宋江紧咬着牙关,摇摇头道:“知县相公见谅,小的实不知道罪在何处!”

时文彬怒道:“大胆贼子,时至今日,你还想要欺瞒我到何时?我看你是不见棺材不掉泪!来人啊,把他的招文袋还给他,让他自己看!”

宋江心里一个激灵,转头看了阎婆惜一眼,那眼神,森冷,恐怖,煞气冲天。

阎婆惜也不去看他,只是强作镇定,一言不发。

欧阳明将招文袋摔在宋江面前,冷哼一声,“有胆子给贼人通风报信,却没胆子承认,宋三郎,你枉为男儿身!”

宋江紧咬着牙关,将明显比往日沉了许多的招文袋拿在手里,颤抖着打开了,入眼便是一片黄灿灿的。

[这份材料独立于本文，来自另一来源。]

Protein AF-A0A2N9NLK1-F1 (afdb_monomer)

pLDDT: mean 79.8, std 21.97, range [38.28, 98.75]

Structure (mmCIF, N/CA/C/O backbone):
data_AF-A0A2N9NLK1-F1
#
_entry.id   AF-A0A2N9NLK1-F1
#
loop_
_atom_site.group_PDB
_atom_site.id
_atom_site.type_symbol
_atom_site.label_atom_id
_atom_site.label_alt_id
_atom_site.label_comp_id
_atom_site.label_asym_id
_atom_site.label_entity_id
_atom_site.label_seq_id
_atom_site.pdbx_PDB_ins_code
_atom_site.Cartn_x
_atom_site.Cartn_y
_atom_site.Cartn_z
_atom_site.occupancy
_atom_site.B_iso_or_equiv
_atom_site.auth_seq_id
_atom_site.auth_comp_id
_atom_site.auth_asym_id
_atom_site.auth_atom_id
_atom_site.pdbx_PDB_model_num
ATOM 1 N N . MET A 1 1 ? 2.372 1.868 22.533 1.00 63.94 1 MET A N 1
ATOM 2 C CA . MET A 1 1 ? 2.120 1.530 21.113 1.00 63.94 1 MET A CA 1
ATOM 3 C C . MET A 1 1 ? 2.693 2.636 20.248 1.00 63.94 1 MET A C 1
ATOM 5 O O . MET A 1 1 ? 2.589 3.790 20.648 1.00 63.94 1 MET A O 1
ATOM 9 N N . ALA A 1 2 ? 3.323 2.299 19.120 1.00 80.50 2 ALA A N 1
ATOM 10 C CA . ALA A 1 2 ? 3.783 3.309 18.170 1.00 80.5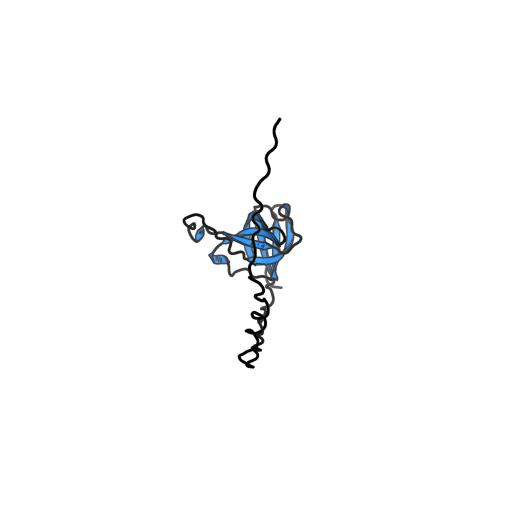0 2 ALA A CA 1
ATOM 11 C C . ALA A 1 2 ? 2.580 4.086 17.608 1.00 80.50 2 ALA A C 1
ATOM 13 O O . ALA A 1 2 ? 1.490 3.533 17.453 1.00 80.50 2 ALA A O 1
ATOM 14 N N . LYS A 1 3 ? 2.768 5.381 17.346 1.00 93.50 3 LYS A N 1
ATOM 15 C CA . LYS A 1 3 ? 1.737 6.220 16.731 1.00 93.50 3 LYS A CA 1
ATOM 16 C C . LYS A 1 3 ? 1.509 5.749 15.284 1.00 93.50 3 LYS A C 1
ATOM 18 O O . LYS A 1 3 ? 2.502 5.572 14.582 1.00 93.50 3 LYS A O 1
ATOM 23 N N . PRO A 1 4 ? 0.252 5.597 14.822 1.00 96.69 4 PRO A N 1
ATOM 24 C CA . PRO A 1 4 ? -0.029 5.289 13.424 1.00 96.69 4 PRO A CA 1
ATOM 25 C C . PRO A 1 4 ? 0.589 6.323 12.479 1.00 96.69 4 PRO A C 1
ATOM 27 O O . PRO A 1 4 ? 0.421 7.529 12.679 1.00 96.69 4 PRO A O 1
ATOM 30 N N . GLU A 1 5 ? 1.264 5.849 11.437 1.00 97.62 5 GLU A N 1
ATOM 31 C CA . GLU A 1 5 ? 1.932 6.677 10.431 1.00 97.62 5 GLU A CA 1
ATOM 32 C C . GLU A 1 5 ? 1.176 6.578 9.104 1.00 97.62 5 GLU A C 1
ATOM 34 O O . GLU A 1 5 ? 0.944 5.486 8.587 1.00 97.62 5 GLU A O 1
ATOM 39 N N . PHE A 1 6 ? 0.765 7.716 8.545 1.00 97.88 6 PHE A N 1
ATOM 40 C CA . PHE A 1 6 ? 0.165 7.735 7.215 1.00 97.88 6 PHE A CA 1
ATOM 41 C C . PHE A 1 6 ? 1.239 7.481 6.160 1.00 97.88 6 PHE A C 1
ATOM 43 O O . PHE A 1 6 ? 2.251 8.177 6.143 1.00 97.88 6 PHE A O 1
ATOM 50 N N . ILE A 1 7 ? 0.990 6.532 5.257 1.00 97.94 7 ILE A N 1
ATOM 51 C CA . ILE A 1 7 ? 1.933 6.206 4.187 1.00 97.94 7 ILE A CA 1
ATOM 52 C C . ILE A 1 7 ? 1.459 6.790 2.857 1.00 97.94 7 ILE A C 1
ATOM 54 O O . ILE A 1 7 ? 2.142 7.629 2.274 1.00 97.94 7 ILE A O 1
ATOM 58 N N . PHE A 1 8 ? 0.297 6.363 2.357 1.00 98.31 8 PHE A N 1
ATOM 59 C CA . PHE A 1 8 ? -0.210 6.821 1.061 1.00 98.31 8 PHE A CA 1
ATOM 60 C C . PHE A 1 8 ? -1.727 6.652 0.928 1.00 98.31 8 PHE A C 1
ATOM 62 O O . PHE A 1 8 ? -2.367 5.951 1.715 1.00 98.31 8 PHE A O 1
ATOM 69 N N . SER A 1 9 ? -2.299 7.290 -0.093 1.00 98.44 9 SER A N 1
ATOM 70 C CA . SER A 1 9 ? -3.684 7.074 -0.523 1.00 98.44 9 SER A CA 1
ATOM 71 C C . SER A 1 9 ? -3.702 6.178 -1.757 1.00 98.44 9 SER A C 1
ATOM 73 O O . SER A 1 9 ? -2.937 6.406 -2.691 1.00 98.44 9 SER A O 1
ATOM 75 N N . VAL A 1 10 ? -4.577 5.177 -1.769 1.00 98.44 10 VAL A N 1
ATOM 76 C CA . VAL A 1 10 ? -4.757 4.263 -2.899 1.00 98.44 10 VAL A CA 1
ATOM 77 C C . VAL A 1 10 ? -5.348 5.024 -4.082 1.00 98.44 10 VAL A C 1
ATOM 79 O O . VAL A 1 10 ? -6.421 5.609 -3.973 1.00 98.44 10 VAL A O 1
ATOM 82 N N . GLU A 1 11 ? -4.662 5.007 -5.217 1.00 97.69 11 GLU A N 1
ATOM 83 C CA . GLU A 1 11 ? -5.116 5.611 -6.472 1.00 97.69 11 GLU A CA 1
ATOM 84 C C . GLU A 1 11 ? -5.952 4.615 -7.283 1.00 97.69 11 GLU A C 1
ATOM 86 O O . GLU A 1 11 ? -7.000 4.963 -7.817 1.00 97.69 11 GLU A O 1
ATOM 91 N N . HIS A 1 12 ? -5.514 3.358 -7.339 1.00 97.06 12 HIS A N 1
ATOM 92 C CA . HIS A 1 12 ? -6.258 2.250 -7.932 1.00 97.06 12 HIS A CA 1
ATOM 93 C C . HIS A 1 12 ? -5.761 0.913 -7.376 1.00 97.06 12 HIS A C 1
ATOM 95 O O . HIS A 1 12 ? -4.760 0.838 -6.656 1.00 97.06 12 HIS A O 1
ATOM 101 N N . THR A 1 13 ? -6.464 -0.158 -7.726 1.00 97.44 13 THR A N 1
ATOM 102 C CA . THR A 1 13 ? -6.131 -1.522 -7.325 1.00 97.44 13 THR A CA 1
ATOM 103 C C . THR A 1 13 ? -6.165 -2.471 -8.509 1.00 97.44 13 THR A C 1
ATOM 105 O O . THR A 1 13 ? -6.843 -2.230 -9.505 1.00 97.44 13 THR A O 1
ATOM 108 N N . PHE A 1 14 ? -5.424 -3.565 -8.394 1.00 96.25 14 PHE A N 1
ATOM 109 C CA . PHE A 1 14 ? -5.533 -4.713 -9.286 1.00 96.25 14 PHE A CA 1
ATOM 110 C C . PHE A 1 14 ? -5.249 -5.987 -8.496 1.00 96.25 14 PHE A C 1
ATOM 112 O O . PHE A 1 14 ? -4.712 -5.933 -7.390 1.00 96.25 14 PHE A O 1
ATOM 119 N N . THR A 1 15 ? -5.600 -7.140 -9.050 1.00 95.69 15 THR A N 1
ATOM 120 C CA . THR A 1 15 ? -5.297 -8.434 -8.438 1.00 95.69 15 THR A CA 1
ATOM 121 C C . THR A 1 15 ? -4.181 -9.135 -9.197 1.00 95.69 15 THR A C 1
ATOM 123 O O . THR A 1 15 ? -4.072 -9.041 -10.420 1.00 95.69 15 THR A O 1
ATOM 126 N N . ILE A 1 16 ? -3.333 -9.850 -8.464 1.00 93.31 16 ILE A N 1
ATOM 127 C CA . ILE A 1 16 ? -2.423 -10.833 -9.042 1.00 93.31 16 ILE A CA 1
ATOM 128 C C . ILE A 1 16 ? -2.986 -12.209 -8.703 1.00 93.31 16 ILE A C 1
ATOM 130 O O . ILE A 1 16 ? -3.142 -12.548 -7.525 1.00 93.31 16 ILE A O 1
ATOM 134 N N . ALA A 1 17 ? -3.300 -12.992 -9.738 1.00 92.62 17 ALA A N 1
ATOM 135 C CA . ALA A 1 17 ? -3.871 -14.326 -9.593 1.00 92.62 17 ALA A CA 1
ATOM 136 C C . ALA A 1 17 ? -3.035 -15.182 -8.626 1.00 92.62 17 ALA A C 1
ATOM 138 O O . ALA A 1 17 ? -1.814 -15.271 -8.751 1.00 92.62 17 ALA A O 1
ATOM 139 N N . GLY A 1 18 ? -3.700 -15.765 -7.626 1.00 92.75 18 GLY A N 1
ATOM 140 C CA . GLY A 1 18 ? -3.068 -16.595 -6.596 1.00 92.75 18 GLY A CA 1
ATOM 141 C C . GLY A 1 18 ? -2.240 -15.847 -5.540 1.00 92.75 18 GLY A C 1
ATOM 142 O O . GLY A 1 18 ? -1.726 -16.498 -4.638 1.00 92.75 18 GLY A O 1
ATOM 143 N N . ARG A 1 19 ? -2.104 -14.513 -5.612 1.00 94.44 19 ARG A N 1
ATOM 144 C CA . ARG A 1 19 ? -1.315 -13.721 -4.642 1.00 94.44 19 ARG A CA 1
ATOM 145 C C . ARG A 1 19 ? -2.149 -12.722 -3.843 1.00 94.44 19 ARG A C 1
ATOM 147 O O . ARG A 1 19 ? -1.874 -12.539 -2.663 1.00 94.44 19 ARG A O 1
ATOM 154 N N . GLY A 1 20 ? -3.151 -12.098 -4.463 1.00 94.81 20 GLY A N 1
ATOM 155 C CA . GLY A 1 20 ? -4.064 -11.168 -3.788 1.00 94.81 20 GLY A CA 1
ATOM 156 C C . GLY A 1 20 ? -4.147 -9.792 -4.445 1.00 94.81 20 GLY A C 1
ATOM 157 O O . GLY A 1 20 ? -3.884 -9.637 -5.639 1.00 94.81 20 GLY A O 1
ATOM 158 N N . VAL A 1 21 ? -4.559 -8.798 -3.657 1.00 97.75 21 VAL A N 1
ATOM 159 C CA . VAL A 1 21 ? -4.818 -7.422 -4.105 1.00 97.75 21 VAL A CA 1
ATOM 160 C C . VAL A 1 21 ? -3.564 -6.569 -3.970 1.00 97.75 21 VAL A C 1
ATOM 162 O O . VAL A 1 21 ? -2.935 -6.524 -2.914 1.00 97.75 21 VAL A O 1
ATOM 165 N N . CYS A 1 22 ? -3.239 -5.836 -5.027 1.00 97.62 22 CYS A N 1
ATOM 166 C CA . CYS A 1 22 ? -2.252 -4.773 -5.017 1.00 97.62 22 CYS A CA 1
ATOM 167 C C . CYS A 1 22 ? -2.941 -3.415 -4.890 1.00 97.62 22 CYS A C 1
ATOM 169 O O . CYS A 1 22 ? -3.770 -3.052 -5.725 1.00 97.62 22 CYS A O 1
ATOM 171 N N . ALA A 1 23 ? -2.547 -2.649 -3.877 1.00 97.94 23 ALA A N 1
ATOM 172 C CA . ALA A 1 23 ? -2.900 -1.247 -3.722 1.00 97.94 23 ALA A CA 1
ATOM 173 C C . ALA A 1 23 ? -1.821 -0.362 -4.346 1.00 97.94 23 ALA A C 1
ATOM 175 O O . ALA A 1 23 ? -0.657 -0.430 -3.952 1.00 97.94 23 ALA A O 1
ATOM 176 N N . VAL A 1 24 ? -2.191 0.464 -5.322 1.00 97.00 24 VAL A N 1
ATOM 177 C CA . VAL A 1 24 ? -1.257 1.350 -6.025 1.00 97.00 24 VAL A CA 1
ATOM 178 C C . VAL A 1 24 ? -1.388 2.764 -5.485 1.00 97.00 24 VAL A C 1
ATOM 180 O O . VAL A 1 24 ? -2.495 3.265 -5.317 1.00 97.00 24 VAL A O 1
ATOM 183 N N . GLY A 1 25 ? -0.255 3.405 -5.209 1.00 96.12 25 GLY A N 1
ATOM 184 C CA . GLY A 1 25 ? -0.213 4.789 -4.726 1.00 96.12 25 GLY A CA 1
ATOM 185 C C . GLY A 1 25 ? 1.055 5.134 -3.941 1.00 96.12 25 GLY A C 1
ATOM 186 O O . GLY A 1 25 ? 1.311 6.307 -3.678 1.00 96.12 25 GLY A O 1
ATOM 187 N N . LEU A 1 26 ? 1.884 4.138 -3.607 1.00 96.44 26 LEU A N 1
ATOM 188 C CA . LEU A 1 26 ? 3.167 4.363 -2.948 1.00 96.44 26 LEU A CA 1
ATOM 189 C C . LEU A 1 26 ? 4.121 5.099 -3.899 1.00 96.44 26 LEU A C 1
ATOM 191 O O . LEU A 1 26 ? 4.350 4.651 -5.025 1.00 96.44 26 LEU A O 1
ATOM 195 N N . ARG A 1 27 ? 4.672 6.234 -3.466 1.00 95.00 27 ARG A N 1
ATOM 196 C CA . ARG A 1 27 ? 5.594 7.037 -4.283 1.00 95.00 27 ARG A CA 1
ATOM 197 C C . ARG A 1 27 ? 7.010 6.478 -4.241 1.00 95.00 27 ARG A C 1
ATOM 199 O O . ARG A 1 27 ? 7.382 5.790 -3.296 1.00 95.00 27 ARG A O 1
ATOM 206 N N . HIS A 1 28 ? 7.835 6.853 -5.220 1.00 91.94 28 HIS A N 1
ATOM 207 C CA . HIS A 1 28 ? 9.243 6.446 -5.261 1.00 91.94 28 HIS A CA 1
ATOM 208 C C . HIS A 1 28 ? 10.018 6.782 -3.977 1.00 91.94 28 HIS A C 1
ATOM 210 O O . HIS A 1 28 ? 10.730 5.937 -3.443 1.00 91.94 28 HIS A O 1
ATOM 216 N N . THR A 1 29 ? 9.815 7.982 -3.428 1.00 93.69 29 THR A N 1
ATOM 217 C CA . THR A 1 29 ? 10.446 8.432 -2.175 1.00 93.69 29 THR A CA 1
ATOM 218 C C . THR A 1 29 ? 10.009 7.636 -0.941 1.00 93.69 29 THR A C 1
ATOM 220 O O . THR A 1 29 ? 10.631 7.745 0.110 1.00 93.69 29 THR A O 1
ATOM 223 N N . GLN A 1 30 ? 8.955 6.827 -1.061 1.00 94.38 30 GLN A N 1
ATOM 224 C CA . GLN A 1 30 ? 8.346 6.059 0.022 1.00 94.38 30 GLN A CA 1
ATOM 225 C C . GLN A 1 30 ? 8.558 4.549 -0.134 1.00 94.38 30 GLN A C 1
ATOM 227 O O . GLN A 1 30 ? 8.073 3.782 0.683 1.00 94.38 30 GLN A O 1
ATOM 232 N N . VAL A 1 31 ? 9.276 4.072 -1.152 1.00 91.19 31 VAL A N 1
ATOM 233 C CA . VAL A 1 31 ? 9.394 2.621 -1.406 1.00 91.19 31 VAL A CA 1
ATOM 234 C C . VAL A 1 31 ? 10.006 1.861 -0.220 1.00 91.19 31 VAL A C 1
ATOM 236 O O . VAL A 1 31 ? 9.633 0.722 0.037 1.00 91.19 31 VAL A O 1
ATOM 239 N N . ASN A 1 32 ? 10.865 2.516 0.566 1.00 92.62 32 ASN A N 1
ATOM 240 C CA . ASN A 1 32 ? 11.464 1.944 1.777 1.00 92.62 32 ASN A CA 1
ATOM 241 C C . ASN A 1 32 ? 10.619 2.155 3.048 1.00 92.62 32 ASN A C 1
ATOM 243 O O . ASN A 1 32 ? 11.031 1.746 4.132 1.00 92.62 32 ASN A O 1
ATOM 247 N N . SER A 1 33 ? 9.457 2.808 2.948 1.00 94.88 33 SER A N 1
ATOM 248 C CA . SER A 1 33 ? 8.591 3.092 4.096 1.00 94.88 33 SER A CA 1
ATOM 249 C C . SER A 1 33 ? 7.682 1.924 4.463 1.00 94.88 33 SER A C 1
ATOM 251 O O . SER A 1 33 ? 6.966 2.032 5.455 1.00 94.88 33 SER A O 1
ATOM 253 N N . LEU A 1 34 ? 7.675 0.835 3.693 1.00 96.12 34 LEU A N 1
ATOM 254 C CA . LEU A 1 34 ? 6.923 -0.391 3.956 1.00 96.12 34 LEU A CA 1
ATOM 255 C C . LEU A 1 34 ? 7.789 -1.608 3.636 1.00 96.12 34 LEU A C 1
ATOM 257 O O . LEU A 1 34 ? 8.583 -1.590 2.699 1.00 96.12 34 LEU A O 1
ATOM 261 N N . ARG A 1 35 ? 7.599 -2.684 4.395 1.00 95.44 35 ARG A N 1
ATOM 262 C CA . ARG A 1 35 ? 8.253 -3.976 4.163 1.00 95.44 35 ARG A CA 1
ATOM 263 C C . ARG A 1 35 ? 7.291 -5.140 4.396 1.00 95.44 35 ARG A C 1
ATOM 265 O O . ARG A 1 35 ? 6.310 -4.969 5.120 1.00 95.44 35 ARG A O 1
ATOM 272 N N . PRO A 1 36 ? 7.563 -6.325 3.818 1.00 96.44 36 PRO A N 1
ATOM 273 C CA . PRO A 1 36 ? 6.789 -7.526 4.108 1.00 96.44 36 PRO A CA 1
ATOM 274 C C . PRO A 1 36 ? 6.627 -7.765 5.616 1.00 96.44 36 PRO A C 1
ATOM 276 O O . PRO A 1 36 ? 7.586 -7.648 6.380 1.00 96.44 36 PRO A O 1
ATOM 279 N N . GLY A 1 37 ? 5.407 -8.095 6.032 1.00 97.06 37 GLY A N 1
ATOM 280 C CA . GLY A 1 37 ? 5.014 -8.330 7.420 1.00 97.06 37 GLY A CA 1
ATOM 281 C C . GLY A 1 37 ? 4.593 -7.083 8.204 1.00 97.06 37 GLY A C 1
ATOM 282 O O . GLY A 1 37 ? 4.057 -7.232 9.301 1.00 97.06 37 GLY A O 1
ATOM 283 N N . ASP A 1 38 ? 4.806 -5.866 7.683 1.00 97.94 38 ASP A N 1
ATOM 284 C CA . ASP A 1 38 ? 4.322 -4.647 8.342 1.00 97.94 38 ASP A CA 1
ATOM 285 C C . ASP A 1 38 ? 2.794 -4.705 8.486 1.00 97.94 38 ASP A C 1
ATOM 287 O O . ASP A 1 38 ? 2.079 -4.986 7.520 1.00 97.94 38 ASP A O 1
ATOM 291 N N . ARG A 1 39 ? 2.285 -4.428 9.692 1.00 97.88 39 ARG A N 1
ATOM 292 C CA . ARG A 1 39 ? 0.845 -4.376 9.966 1.00 97.88 39 ARG A CA 1
ATOM 293 C C . ARG A 1 39 ? 0.310 -3.002 9.615 1.00 97.88 39 ARG A C 1
ATOM 295 O O . ARG A 1 39 ? 0.827 -1.981 10.076 1.00 97.88 39 ARG A O 1
ATOM 302 N N . ILE A 1 40 ? -0.764 -2.993 8.841 1.00 98.38 40 ILE A N 1
ATOM 303 C CA . ILE A 1 40 ? -1.351 -1.781 8.284 1.00 98.38 40 ILE A CA 1
ATOM 304 C C . ILE A 1 40 ? -2.855 -1.718 8.537 1.00 98.38 40 ILE A C 1
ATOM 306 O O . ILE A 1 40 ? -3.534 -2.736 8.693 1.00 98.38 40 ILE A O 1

宋江心如死灰一般,又取出一封已经打开了的书信来,拿在手里只看了一眼,便一切都明白了。

信是梁山贼头子林冲,写给自己的感谢信,感谢他在关键时候出手,让朱仝雷横两位都头网开一面,放了他一条生路。黄金五十两,聊表谢意。

事到如此,宋江哪里还不明白,他是被人泼脏水了。他和林冲素昧平生,又怎么可能暗通款曲,更不要说故意放他一马了。两人之间,也只会有仇怨。

可是,如欧阳明所说的那样,人证物证俱全,他便是浑身上下长满了嘴,也很难说清楚的。

这正是,祸从天降,跳进黄河洗不清的莫大冤屈,宋江回转过身,毒蛇一般阴狠地瞪着阎婆惜,“贱人,为何要害我?当初若不是我仗义援手,你和你那老娘,这会儿恐怕早就饿死街头了!我自问待你不薄,为何你却要以怨报德?”

阎婆惜面带愧色地行了个礼,“押司大恩大德,奴家牢记于心,不敢相忘。只是,奴家虽没读过几天书,又是个女流之辈,但也不敢因私废公。押司对奴家的恩情,奴家来世愿做牛做马相报。便是今世,押司虽没给奴家名分,但也愿为押司守一世寡。若是律法容情,知县相公能够念在押司这些年的劳苦份上法外开恩,只是将押司下了狱,奴家敢当着青天白日发誓,不管冬雪暑热,每日都定去探望押司,为押司送饭添衣!”

时文彬拍案赞道:“好一个不敢因私废公的奇女子!却没想到,我郓城县治下,竟有这般深明大义的女子!”

宋江也没指望,阎婆惜能回心转意。他对这个同床共枕了有一段时间的女人,还是有一定了解的。虽是女儿身,但性子最是固执,要指望她承认自己是诬告,压根就没这个可能。

所以,宋江只能慨然叹道:“事已至此,小的无话可说,只愿知县相公明察秋毫,莫要亲者痛仇者快才好。”

时文彬狞笑道:“宋江,你打定了主意,要死撑到底是吗?”

宋江坚定地点了点头,“知县相公明鉴,小的是被人冤枉的。梁山贼酋林冲,至今下落不明,在东溪村晁盖庄上,他被朱仝重伤,仓皇逃进了深山之中,十有八九已经丧命野外。小的再是胆大包天,也不敢亵渎了祖宗的清白,去和那反贼流寇勾三搭四!”

时文彬冷哼一声,“好一个巧舌如簧的宋三郎,莫要以为你不认罪,我便治不了你!来人,传雷横!”

宋江暗暗心惊,脸上却强作镇定,只是不停冒汗的手心,却昭现除了他此时心里的紧张。

在郓城县也算一号人物,平日在街面上基本横着走的雷横,如今却狼狈的很,身上虽然还穿着都头的行装,但看上去却是蓬头垢面,好不狼狈。

被两个差役带到堂上,不等时文彬开口,雷横就已经是“扑通”一声轨道咋地,哭喊着道:“知县相公在上,小人冤枉啊!”

时文彬冷冷笑问道:“冤在何处?”

雷横苦着脸道:“林贼那日,是从后院逃跑的,而当时小的正奉命在前院搜查,实不知情。”

时文彬问道:“奉谁的令?你与朱仝,乃是同级,不分高低,而当日我与欧阳县尉并未亲往,你是奉了谁的令?”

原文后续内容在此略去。